● **Directions for this task**: Across the listing below, count the lines that mention the string "Protein". Reply with the figure only.

● **Source data**:
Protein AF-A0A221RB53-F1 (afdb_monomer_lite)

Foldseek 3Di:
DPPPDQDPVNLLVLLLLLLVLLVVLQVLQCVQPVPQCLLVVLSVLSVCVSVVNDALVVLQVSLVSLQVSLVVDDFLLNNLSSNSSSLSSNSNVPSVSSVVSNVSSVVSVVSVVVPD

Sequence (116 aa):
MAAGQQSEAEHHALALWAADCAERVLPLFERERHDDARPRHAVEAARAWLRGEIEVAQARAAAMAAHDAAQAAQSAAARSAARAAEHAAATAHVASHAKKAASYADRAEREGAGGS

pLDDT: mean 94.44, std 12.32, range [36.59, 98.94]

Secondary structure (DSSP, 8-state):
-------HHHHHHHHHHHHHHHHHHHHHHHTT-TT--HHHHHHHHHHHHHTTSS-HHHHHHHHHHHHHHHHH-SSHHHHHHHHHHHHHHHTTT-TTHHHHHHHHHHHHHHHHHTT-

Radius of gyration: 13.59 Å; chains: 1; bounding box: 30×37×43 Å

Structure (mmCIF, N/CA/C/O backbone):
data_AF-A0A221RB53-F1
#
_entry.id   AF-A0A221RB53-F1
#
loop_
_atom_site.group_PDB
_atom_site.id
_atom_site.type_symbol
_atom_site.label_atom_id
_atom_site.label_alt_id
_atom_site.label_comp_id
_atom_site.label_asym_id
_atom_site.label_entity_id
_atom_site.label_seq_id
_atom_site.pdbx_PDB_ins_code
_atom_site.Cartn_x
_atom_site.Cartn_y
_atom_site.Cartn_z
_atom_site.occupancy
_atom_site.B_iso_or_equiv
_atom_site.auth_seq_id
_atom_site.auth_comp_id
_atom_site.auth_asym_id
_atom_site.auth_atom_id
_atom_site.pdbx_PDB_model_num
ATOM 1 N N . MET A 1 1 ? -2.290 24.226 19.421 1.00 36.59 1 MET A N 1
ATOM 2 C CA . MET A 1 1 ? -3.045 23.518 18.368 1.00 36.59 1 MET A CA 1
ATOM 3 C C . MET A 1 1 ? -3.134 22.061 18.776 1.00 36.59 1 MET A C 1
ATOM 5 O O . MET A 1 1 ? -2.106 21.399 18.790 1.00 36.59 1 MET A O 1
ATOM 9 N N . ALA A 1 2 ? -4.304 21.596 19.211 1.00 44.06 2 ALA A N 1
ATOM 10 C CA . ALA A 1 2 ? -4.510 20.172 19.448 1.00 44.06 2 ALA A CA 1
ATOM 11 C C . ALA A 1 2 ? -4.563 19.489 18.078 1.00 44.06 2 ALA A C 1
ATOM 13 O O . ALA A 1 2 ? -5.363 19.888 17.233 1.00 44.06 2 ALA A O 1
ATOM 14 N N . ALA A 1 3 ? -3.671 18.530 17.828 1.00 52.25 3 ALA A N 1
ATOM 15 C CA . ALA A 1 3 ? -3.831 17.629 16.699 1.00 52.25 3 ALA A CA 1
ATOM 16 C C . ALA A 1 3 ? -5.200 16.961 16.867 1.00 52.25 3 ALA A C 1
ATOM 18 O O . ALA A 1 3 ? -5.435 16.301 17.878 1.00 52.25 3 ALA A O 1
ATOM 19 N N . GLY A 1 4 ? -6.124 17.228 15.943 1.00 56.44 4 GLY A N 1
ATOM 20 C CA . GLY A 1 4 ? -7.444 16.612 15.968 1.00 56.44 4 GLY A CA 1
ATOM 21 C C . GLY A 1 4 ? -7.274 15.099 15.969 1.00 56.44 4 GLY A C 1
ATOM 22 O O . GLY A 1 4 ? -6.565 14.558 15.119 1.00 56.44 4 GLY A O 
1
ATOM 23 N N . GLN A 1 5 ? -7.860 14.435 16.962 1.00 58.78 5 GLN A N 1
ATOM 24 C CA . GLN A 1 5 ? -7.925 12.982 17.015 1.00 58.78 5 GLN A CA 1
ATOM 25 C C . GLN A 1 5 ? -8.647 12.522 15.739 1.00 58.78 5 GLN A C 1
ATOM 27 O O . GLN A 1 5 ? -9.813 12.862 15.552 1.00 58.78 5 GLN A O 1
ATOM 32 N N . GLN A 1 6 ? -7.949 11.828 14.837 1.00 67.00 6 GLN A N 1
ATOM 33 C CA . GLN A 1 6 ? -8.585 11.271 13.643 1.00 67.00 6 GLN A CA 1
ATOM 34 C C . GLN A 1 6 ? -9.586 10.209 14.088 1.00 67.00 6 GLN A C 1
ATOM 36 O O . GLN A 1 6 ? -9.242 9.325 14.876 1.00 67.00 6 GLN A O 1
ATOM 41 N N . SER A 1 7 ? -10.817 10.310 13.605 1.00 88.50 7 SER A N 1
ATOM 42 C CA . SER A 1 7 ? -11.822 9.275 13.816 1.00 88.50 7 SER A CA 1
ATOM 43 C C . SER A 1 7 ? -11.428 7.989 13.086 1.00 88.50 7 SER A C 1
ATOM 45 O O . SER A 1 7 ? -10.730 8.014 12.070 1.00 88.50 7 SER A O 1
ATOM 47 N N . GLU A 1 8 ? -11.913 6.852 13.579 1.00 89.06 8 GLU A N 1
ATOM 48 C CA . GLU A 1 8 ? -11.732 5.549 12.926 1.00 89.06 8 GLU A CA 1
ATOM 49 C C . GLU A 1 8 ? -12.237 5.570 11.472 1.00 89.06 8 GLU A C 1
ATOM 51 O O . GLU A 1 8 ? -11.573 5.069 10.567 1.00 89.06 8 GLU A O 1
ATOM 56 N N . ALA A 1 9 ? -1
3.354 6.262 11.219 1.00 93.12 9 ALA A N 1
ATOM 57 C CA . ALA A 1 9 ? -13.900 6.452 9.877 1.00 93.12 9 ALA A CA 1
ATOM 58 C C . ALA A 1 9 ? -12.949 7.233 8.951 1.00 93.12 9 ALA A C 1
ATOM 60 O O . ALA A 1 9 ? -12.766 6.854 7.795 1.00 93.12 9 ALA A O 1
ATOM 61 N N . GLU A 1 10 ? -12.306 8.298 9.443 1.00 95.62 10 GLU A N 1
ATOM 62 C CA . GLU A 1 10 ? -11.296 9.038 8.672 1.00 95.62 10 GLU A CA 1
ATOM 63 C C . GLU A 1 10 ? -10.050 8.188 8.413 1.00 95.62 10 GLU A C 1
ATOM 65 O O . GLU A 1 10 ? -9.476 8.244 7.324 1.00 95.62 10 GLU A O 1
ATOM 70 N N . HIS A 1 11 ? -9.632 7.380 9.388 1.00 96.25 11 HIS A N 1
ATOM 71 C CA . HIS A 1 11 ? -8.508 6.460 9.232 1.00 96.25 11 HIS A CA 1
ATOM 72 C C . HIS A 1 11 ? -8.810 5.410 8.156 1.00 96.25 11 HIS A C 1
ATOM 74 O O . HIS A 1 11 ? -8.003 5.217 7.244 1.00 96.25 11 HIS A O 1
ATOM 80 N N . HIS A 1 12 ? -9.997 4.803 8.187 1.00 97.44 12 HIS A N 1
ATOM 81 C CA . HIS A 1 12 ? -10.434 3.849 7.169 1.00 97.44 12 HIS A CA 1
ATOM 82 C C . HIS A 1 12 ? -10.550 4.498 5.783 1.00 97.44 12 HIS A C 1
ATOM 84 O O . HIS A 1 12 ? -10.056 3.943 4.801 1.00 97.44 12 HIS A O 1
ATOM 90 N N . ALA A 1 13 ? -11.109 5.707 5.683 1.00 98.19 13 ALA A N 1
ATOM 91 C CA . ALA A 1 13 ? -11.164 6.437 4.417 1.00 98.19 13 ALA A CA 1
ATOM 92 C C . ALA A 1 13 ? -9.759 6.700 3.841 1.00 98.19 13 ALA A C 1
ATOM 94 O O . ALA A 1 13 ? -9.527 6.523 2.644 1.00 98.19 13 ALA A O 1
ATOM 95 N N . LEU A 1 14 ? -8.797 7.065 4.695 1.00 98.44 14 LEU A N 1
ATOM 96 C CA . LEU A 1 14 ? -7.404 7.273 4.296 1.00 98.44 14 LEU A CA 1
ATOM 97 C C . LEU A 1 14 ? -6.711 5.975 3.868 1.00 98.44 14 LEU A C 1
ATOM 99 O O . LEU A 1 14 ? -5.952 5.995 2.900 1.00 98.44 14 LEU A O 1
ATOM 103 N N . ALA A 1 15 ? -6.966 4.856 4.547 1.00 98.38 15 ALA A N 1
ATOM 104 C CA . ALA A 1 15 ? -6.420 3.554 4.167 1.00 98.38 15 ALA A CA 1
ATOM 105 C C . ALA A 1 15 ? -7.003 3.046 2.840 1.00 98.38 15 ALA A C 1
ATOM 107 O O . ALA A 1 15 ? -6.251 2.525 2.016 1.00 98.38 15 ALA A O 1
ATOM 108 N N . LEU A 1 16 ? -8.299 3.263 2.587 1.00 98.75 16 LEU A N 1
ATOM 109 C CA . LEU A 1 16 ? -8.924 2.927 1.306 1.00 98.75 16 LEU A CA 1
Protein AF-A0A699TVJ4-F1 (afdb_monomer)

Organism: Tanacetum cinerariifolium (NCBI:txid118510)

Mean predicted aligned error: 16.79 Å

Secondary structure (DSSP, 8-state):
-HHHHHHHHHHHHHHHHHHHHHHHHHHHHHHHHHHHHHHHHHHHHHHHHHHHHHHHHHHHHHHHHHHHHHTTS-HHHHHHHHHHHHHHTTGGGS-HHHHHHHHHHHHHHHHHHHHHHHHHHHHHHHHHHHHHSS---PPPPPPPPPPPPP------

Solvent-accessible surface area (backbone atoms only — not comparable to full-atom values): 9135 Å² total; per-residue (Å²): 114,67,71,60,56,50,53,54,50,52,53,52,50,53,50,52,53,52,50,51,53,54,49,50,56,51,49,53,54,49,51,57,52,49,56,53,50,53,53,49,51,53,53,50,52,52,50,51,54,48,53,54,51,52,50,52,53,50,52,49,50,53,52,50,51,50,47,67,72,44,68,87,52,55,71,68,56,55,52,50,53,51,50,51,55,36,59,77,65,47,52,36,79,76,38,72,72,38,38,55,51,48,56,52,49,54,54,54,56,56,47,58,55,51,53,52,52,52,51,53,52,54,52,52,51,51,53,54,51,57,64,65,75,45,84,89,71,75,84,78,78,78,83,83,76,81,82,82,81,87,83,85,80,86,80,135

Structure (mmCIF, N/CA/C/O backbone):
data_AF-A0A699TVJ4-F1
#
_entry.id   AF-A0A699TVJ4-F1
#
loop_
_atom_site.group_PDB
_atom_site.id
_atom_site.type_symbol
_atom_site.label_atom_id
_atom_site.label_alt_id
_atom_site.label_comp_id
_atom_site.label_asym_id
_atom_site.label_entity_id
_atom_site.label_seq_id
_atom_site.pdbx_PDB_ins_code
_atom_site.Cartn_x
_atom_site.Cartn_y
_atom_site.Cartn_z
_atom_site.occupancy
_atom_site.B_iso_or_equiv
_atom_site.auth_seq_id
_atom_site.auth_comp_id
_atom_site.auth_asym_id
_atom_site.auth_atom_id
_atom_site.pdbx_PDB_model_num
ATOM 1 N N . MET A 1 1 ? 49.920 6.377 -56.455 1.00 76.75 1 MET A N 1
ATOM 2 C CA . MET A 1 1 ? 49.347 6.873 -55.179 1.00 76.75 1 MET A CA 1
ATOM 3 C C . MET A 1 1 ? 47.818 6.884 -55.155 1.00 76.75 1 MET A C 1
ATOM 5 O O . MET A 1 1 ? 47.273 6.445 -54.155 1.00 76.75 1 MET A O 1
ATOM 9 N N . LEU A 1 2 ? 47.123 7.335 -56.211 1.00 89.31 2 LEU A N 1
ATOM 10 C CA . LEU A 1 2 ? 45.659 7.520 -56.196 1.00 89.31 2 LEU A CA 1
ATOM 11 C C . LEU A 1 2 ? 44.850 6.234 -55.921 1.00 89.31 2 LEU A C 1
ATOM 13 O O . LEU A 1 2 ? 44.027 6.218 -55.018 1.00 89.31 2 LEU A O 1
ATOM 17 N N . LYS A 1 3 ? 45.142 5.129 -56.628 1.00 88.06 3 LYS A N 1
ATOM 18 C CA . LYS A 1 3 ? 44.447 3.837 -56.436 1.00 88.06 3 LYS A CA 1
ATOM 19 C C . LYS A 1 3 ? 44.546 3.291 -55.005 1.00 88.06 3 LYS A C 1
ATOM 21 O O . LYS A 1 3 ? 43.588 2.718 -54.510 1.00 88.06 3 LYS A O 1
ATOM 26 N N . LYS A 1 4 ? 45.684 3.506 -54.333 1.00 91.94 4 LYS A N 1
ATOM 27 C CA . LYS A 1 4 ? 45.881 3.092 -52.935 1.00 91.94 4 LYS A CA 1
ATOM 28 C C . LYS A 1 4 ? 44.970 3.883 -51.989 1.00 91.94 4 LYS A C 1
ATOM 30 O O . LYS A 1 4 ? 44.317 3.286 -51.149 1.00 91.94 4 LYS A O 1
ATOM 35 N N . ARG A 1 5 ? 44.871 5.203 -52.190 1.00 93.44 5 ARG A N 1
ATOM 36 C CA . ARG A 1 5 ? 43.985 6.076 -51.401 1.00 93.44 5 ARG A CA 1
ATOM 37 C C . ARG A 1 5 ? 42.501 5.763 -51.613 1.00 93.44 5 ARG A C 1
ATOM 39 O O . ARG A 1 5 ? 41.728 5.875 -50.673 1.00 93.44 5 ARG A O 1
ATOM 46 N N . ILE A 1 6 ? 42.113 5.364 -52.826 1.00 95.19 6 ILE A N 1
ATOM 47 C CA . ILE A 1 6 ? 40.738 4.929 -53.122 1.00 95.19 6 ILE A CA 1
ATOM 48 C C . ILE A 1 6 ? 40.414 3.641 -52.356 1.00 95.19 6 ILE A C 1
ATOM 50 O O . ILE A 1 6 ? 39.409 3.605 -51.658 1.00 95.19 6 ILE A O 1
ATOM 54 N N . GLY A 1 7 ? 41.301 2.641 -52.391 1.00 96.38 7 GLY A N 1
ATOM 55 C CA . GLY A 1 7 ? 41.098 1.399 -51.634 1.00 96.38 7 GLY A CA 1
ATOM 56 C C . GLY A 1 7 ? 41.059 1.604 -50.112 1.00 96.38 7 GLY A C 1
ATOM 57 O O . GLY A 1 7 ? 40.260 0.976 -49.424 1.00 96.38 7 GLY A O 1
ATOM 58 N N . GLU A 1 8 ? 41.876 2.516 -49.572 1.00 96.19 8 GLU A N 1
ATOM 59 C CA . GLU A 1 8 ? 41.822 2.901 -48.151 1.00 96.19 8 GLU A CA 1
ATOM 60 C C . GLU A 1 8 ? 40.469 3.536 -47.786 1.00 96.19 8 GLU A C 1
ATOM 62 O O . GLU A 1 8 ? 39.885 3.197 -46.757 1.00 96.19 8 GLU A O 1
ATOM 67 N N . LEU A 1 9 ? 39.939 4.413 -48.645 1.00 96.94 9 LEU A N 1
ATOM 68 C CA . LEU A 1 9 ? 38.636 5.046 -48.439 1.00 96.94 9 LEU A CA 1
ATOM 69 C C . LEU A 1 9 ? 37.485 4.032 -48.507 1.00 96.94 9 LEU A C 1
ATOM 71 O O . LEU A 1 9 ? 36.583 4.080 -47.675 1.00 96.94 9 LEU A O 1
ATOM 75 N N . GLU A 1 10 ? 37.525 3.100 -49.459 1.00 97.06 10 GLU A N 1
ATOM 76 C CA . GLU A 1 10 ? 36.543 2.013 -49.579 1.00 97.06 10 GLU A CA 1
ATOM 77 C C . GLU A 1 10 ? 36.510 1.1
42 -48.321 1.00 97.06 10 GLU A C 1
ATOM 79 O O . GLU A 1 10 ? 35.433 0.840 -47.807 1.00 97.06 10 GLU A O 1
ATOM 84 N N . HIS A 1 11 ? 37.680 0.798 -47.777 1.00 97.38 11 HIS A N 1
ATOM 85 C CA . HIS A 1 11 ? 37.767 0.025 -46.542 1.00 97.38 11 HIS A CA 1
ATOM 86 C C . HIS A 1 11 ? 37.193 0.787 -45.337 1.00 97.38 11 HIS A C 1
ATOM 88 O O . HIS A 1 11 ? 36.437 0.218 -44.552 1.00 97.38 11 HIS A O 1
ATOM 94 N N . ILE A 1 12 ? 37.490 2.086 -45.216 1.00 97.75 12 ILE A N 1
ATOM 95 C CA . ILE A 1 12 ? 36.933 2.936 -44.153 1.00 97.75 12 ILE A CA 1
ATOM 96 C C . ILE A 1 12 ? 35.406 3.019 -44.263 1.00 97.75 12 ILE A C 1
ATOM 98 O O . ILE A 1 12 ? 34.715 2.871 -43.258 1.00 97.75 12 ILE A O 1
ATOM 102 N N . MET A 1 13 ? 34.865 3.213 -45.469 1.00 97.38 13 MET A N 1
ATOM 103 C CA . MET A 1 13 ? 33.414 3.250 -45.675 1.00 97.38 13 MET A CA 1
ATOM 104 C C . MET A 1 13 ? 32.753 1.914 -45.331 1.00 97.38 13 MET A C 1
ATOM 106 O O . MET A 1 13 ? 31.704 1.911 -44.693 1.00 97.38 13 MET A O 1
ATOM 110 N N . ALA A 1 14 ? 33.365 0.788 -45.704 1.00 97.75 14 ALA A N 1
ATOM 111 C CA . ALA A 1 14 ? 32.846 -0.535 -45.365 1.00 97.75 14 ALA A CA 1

● **Response**: 2